Aos 25 eu estava no meu segundo relacionamento sério e ela finalmente me ligou contando que havia beijado um cara. Fiquei feliz por alguns segundos, mas logo minha alegria passou à medida que me contava quem era o cara e como foi que rolou. É normal odiar o primeiro beijo, mas o dela tinha que ser traumático? Já sabia que depois disso não teríamos novas evoluções tão cedo, mas como sempre ela me surpreendeu.

Depois de muito chorar ela decidiu se juntar a um grupo chamado “Eu Escolhi Esperar”, não é como se fosse um grande desafio, posso dizer com tranquilidade que ela poderia ter fundado esse grupo se tivesse pensado um pouco mais rápido e poderia ser líder do primeiro bonde da abstinência do Brasil.

Mas amigos, eu não estava convencida. Não é sobre mim e blá blá blá, mas como uma garota tão legal não poderia desfrutar da sua juventude? No seu aniversário de 27 anos dei de presente um pequeno vibrador, aparência amigável e delicada, nada de assustador. Depois de muito gritar comigo e ficarmos 3 semanas sem nos comunicar, ela me ligou dizendo que tinha lido na internet como usar e experimentou.
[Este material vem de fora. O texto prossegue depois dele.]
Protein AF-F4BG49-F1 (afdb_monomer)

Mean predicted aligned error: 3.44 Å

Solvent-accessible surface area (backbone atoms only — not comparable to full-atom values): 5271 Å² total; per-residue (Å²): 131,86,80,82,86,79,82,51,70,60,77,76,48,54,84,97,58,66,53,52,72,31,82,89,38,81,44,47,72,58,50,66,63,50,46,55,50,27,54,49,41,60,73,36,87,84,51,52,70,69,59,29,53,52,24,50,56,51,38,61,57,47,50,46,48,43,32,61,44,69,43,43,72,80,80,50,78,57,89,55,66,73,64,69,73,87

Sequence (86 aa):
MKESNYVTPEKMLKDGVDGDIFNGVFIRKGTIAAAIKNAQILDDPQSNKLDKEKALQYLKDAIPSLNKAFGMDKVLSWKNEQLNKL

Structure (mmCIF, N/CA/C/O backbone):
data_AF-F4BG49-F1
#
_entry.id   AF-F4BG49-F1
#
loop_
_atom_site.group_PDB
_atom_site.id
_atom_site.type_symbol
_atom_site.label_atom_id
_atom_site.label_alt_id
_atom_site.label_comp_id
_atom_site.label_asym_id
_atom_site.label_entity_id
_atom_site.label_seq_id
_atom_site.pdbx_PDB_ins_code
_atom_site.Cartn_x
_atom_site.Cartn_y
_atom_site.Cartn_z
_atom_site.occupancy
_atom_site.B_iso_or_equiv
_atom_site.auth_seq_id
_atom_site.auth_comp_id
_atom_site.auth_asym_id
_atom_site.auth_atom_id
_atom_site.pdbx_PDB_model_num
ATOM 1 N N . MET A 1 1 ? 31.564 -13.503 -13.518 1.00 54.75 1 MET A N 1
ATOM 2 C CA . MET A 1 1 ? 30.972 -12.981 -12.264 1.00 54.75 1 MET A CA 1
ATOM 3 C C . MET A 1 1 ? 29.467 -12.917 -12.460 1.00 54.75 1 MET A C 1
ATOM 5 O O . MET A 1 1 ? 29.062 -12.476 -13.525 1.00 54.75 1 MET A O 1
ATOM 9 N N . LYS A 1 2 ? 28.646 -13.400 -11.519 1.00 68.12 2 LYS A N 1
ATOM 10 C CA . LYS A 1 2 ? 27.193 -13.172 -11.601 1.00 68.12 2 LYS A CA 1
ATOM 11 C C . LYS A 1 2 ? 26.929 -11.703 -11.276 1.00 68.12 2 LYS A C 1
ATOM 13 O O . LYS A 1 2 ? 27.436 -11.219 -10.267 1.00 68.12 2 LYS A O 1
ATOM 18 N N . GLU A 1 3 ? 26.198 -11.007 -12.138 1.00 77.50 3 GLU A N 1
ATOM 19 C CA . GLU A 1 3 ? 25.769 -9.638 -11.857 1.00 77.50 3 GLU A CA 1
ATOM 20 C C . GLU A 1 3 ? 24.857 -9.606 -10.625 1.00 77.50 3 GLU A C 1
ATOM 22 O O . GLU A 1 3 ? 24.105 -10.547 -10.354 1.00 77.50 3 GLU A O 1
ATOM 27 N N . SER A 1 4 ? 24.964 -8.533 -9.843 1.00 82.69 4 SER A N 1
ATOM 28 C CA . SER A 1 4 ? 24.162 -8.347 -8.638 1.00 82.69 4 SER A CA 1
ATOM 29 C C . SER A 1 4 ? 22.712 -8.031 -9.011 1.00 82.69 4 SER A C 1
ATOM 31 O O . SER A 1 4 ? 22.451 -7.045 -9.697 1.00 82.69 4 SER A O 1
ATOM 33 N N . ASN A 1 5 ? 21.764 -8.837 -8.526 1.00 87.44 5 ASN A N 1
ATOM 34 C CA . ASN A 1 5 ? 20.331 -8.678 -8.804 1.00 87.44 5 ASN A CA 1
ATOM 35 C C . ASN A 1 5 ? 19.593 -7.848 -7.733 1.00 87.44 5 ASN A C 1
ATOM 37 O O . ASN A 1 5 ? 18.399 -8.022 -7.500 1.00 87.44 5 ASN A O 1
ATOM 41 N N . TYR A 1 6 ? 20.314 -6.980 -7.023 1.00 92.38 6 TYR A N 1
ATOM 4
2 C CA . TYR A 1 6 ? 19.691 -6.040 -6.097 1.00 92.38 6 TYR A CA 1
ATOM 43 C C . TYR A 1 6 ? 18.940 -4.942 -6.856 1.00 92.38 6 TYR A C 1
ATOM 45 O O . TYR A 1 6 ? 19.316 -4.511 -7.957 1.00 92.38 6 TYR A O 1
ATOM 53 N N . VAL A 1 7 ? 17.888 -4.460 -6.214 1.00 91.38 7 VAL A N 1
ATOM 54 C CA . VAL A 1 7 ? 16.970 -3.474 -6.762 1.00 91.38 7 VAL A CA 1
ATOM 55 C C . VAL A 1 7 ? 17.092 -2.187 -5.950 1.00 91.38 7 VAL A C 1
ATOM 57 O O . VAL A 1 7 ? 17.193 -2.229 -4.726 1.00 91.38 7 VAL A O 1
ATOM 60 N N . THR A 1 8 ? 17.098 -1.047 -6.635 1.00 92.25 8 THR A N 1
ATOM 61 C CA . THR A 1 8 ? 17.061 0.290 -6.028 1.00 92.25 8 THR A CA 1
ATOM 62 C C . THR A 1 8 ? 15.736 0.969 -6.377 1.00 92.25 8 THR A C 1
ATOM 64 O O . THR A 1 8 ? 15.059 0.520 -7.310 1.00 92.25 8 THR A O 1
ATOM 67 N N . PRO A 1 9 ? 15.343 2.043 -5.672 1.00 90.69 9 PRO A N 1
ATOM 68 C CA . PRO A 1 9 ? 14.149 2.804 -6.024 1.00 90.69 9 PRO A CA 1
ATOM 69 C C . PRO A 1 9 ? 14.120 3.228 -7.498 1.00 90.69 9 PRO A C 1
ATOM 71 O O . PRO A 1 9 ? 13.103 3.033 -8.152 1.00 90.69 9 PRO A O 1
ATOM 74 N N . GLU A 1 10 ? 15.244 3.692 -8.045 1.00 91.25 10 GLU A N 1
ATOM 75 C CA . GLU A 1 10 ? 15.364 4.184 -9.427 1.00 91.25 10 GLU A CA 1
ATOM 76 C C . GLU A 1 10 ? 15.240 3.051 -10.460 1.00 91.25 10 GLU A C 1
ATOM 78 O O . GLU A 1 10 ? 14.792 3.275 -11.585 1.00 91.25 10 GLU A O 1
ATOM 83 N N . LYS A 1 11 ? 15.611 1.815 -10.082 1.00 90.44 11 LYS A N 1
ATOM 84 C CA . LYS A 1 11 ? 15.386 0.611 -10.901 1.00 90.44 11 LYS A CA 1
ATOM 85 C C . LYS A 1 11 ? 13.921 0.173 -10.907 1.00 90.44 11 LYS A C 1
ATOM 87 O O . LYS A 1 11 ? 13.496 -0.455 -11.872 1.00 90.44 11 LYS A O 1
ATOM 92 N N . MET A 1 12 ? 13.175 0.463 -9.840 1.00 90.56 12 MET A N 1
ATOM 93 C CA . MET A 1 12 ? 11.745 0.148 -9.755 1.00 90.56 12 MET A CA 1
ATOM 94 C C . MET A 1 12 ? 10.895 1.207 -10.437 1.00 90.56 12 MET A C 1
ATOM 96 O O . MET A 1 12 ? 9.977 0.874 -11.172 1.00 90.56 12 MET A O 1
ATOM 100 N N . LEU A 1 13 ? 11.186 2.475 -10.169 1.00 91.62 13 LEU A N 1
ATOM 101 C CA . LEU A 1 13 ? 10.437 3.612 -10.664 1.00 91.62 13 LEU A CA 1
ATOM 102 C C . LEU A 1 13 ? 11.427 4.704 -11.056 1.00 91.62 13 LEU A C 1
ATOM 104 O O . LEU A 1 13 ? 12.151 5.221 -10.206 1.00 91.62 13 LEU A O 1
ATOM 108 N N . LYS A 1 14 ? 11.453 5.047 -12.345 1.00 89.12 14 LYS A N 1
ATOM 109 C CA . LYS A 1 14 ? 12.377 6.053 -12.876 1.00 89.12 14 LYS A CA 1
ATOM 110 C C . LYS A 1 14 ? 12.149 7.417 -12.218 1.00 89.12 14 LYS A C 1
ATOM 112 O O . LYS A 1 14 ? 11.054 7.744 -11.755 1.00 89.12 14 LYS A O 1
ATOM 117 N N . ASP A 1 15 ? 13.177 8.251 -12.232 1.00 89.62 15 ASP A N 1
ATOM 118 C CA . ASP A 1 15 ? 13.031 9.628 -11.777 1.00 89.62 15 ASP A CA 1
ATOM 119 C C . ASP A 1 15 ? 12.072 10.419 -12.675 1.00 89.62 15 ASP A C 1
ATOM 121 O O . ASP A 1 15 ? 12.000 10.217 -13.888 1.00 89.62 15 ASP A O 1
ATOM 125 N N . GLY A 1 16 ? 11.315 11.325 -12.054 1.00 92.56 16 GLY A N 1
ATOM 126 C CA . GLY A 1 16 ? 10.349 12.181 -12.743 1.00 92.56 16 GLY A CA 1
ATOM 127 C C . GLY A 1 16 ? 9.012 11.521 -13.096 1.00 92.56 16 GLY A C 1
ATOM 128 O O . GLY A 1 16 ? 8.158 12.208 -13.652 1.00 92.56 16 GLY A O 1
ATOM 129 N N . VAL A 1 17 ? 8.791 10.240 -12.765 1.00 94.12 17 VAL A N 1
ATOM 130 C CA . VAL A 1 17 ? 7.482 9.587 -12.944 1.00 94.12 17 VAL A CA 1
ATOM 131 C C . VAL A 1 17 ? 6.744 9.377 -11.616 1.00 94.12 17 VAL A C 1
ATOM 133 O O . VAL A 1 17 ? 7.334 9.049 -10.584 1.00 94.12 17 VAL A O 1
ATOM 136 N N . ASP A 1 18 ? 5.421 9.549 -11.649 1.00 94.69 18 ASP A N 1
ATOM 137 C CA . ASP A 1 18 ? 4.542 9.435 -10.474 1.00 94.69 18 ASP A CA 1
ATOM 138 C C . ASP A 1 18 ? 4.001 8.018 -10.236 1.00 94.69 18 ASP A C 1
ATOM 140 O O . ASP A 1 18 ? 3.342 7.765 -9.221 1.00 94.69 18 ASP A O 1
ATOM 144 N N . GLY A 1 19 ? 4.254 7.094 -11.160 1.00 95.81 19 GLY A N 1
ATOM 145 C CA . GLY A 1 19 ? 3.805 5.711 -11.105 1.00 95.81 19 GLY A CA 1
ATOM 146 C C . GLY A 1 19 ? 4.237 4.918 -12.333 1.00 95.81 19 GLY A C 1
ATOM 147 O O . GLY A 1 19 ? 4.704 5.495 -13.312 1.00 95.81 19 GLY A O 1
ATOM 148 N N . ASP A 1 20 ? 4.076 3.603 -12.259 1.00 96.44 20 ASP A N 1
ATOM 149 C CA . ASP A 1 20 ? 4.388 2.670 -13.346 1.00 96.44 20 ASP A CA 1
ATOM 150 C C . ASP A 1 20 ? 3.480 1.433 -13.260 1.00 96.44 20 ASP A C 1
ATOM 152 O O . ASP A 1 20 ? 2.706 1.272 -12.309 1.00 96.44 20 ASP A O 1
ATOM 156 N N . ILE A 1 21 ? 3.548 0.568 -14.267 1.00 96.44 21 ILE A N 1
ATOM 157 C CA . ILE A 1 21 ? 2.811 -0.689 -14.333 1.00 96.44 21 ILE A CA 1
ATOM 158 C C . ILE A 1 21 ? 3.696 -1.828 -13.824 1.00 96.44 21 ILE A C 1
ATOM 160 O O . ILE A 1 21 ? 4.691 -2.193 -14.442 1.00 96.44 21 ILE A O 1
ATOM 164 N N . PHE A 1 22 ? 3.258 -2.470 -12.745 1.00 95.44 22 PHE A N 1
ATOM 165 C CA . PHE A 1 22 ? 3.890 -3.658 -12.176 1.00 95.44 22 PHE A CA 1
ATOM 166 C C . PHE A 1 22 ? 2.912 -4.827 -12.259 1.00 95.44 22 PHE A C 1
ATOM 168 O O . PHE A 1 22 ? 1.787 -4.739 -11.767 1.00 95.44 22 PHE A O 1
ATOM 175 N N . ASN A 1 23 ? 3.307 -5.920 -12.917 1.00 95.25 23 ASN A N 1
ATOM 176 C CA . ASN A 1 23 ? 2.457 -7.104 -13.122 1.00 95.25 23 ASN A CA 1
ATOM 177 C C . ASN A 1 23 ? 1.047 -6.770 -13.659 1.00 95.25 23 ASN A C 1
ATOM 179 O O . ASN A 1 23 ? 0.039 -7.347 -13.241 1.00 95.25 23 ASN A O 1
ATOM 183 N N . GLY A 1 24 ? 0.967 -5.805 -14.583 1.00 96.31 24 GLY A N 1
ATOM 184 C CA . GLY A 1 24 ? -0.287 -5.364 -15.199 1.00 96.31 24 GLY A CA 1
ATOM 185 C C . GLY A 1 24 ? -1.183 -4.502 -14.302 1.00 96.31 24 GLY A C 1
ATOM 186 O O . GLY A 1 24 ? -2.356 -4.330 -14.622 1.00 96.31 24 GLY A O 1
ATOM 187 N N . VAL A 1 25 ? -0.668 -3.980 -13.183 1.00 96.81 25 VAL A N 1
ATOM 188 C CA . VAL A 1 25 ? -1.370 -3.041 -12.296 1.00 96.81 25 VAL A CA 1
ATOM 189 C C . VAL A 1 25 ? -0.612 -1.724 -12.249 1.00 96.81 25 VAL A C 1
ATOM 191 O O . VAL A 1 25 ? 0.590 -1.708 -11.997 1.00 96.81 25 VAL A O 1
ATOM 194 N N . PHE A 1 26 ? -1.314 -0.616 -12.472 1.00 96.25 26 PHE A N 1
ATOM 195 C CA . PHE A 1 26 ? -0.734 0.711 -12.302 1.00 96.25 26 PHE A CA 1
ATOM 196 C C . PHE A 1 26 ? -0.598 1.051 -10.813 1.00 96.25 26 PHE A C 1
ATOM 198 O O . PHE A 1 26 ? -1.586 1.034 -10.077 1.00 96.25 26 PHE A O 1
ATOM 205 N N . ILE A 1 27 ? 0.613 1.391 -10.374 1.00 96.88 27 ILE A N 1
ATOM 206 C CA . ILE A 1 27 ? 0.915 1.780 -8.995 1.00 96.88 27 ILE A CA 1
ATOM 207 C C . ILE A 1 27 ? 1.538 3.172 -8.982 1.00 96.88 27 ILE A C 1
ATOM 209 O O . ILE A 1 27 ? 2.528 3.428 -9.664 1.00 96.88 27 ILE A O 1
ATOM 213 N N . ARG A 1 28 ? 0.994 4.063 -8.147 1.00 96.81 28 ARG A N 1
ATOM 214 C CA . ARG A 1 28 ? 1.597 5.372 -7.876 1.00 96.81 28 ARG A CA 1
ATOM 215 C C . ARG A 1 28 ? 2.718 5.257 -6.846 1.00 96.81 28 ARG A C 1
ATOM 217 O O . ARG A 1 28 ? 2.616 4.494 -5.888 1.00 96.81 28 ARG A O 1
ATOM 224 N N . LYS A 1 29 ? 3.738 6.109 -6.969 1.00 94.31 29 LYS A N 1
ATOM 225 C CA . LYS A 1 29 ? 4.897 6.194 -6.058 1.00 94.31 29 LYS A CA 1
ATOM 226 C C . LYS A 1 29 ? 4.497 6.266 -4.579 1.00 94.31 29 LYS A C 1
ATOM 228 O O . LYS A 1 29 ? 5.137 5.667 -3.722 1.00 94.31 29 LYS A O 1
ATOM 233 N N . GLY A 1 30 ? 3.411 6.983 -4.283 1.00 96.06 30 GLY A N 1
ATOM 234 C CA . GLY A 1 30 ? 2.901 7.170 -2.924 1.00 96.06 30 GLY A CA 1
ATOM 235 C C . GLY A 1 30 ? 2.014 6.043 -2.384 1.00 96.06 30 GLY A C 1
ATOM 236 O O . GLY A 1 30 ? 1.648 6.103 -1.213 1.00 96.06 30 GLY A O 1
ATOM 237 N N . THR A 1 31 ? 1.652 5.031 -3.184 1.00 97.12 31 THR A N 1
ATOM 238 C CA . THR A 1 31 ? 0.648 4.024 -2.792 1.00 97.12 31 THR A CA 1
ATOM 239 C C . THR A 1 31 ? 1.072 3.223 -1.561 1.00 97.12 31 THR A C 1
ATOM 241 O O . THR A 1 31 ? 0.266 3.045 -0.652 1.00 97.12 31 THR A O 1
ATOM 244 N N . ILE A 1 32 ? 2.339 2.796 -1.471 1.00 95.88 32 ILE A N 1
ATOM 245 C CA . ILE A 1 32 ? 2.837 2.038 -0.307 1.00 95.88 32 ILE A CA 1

Uffa! Sinto que cumpri a minha missão de melhor amiga do mundo. Tudo bem não se relacionar, mas não conhecer um orgasmo, aí já é demais! Infelizmente ela me disse que só usou uma vez, espero que seja mentira.

Hoje é o aniversário de 30 anos da Lorena e nada mudou. Tenho a melhor amiga mais rara do mundo! Conheço a última virgem, gata, inteligente e bem sucedida que tem 30 anos de idade.

Sou a única pessoa fora da família dela com a qual ela fala abertamente sobre isso, para o resto do mundo a Lorena parece mais escolada e descolada do que eu. A garota sabe até nome de diretores de filme pornô e pode tirar milhares de dúvidas práticas de gente que transa desde os 13. Ela me diz que aprendeu a falar assim para sobreviver. Por exemplo, em um dos seus primeiros empregos longos, as pessoas desconfiavam do seu jeito recatado e ficavam mostrando pornô pra ela e dizendo coisas agressivas na intenção de constranger. Quando ela me contou não pude acreditar, como mulheres poderiam fazer algo assim a outra mulher?

Outro dia conversamos sinceramente sobre o assunto e ela me disse que está em um ponto sem volta, que o tempo passou sem que percebesse e que agora era muito mais complicado ter que lidar com isso. Quem acreditaria que ela é virgem? E como se relacionaria com alguém que não fosse capaz de acreditar nisso? Contou que nunca se apaixonou ou encontrou alguém que realmente tivesse vontade, oportunidade e confiança. Sair com alguém sem intenção de transar, hoje em dia, exige muitos malabarismos que transformam qualquer cara em um chato! “Por que sou obrigada a ficar me magoando por algo que nem me incomoda tanto assim?”

Disse que está tudo bem e que me incomodo com isso muito mais que ela.

Ela tem razão. Minha amiga é mais madura e bem resolvida que eu.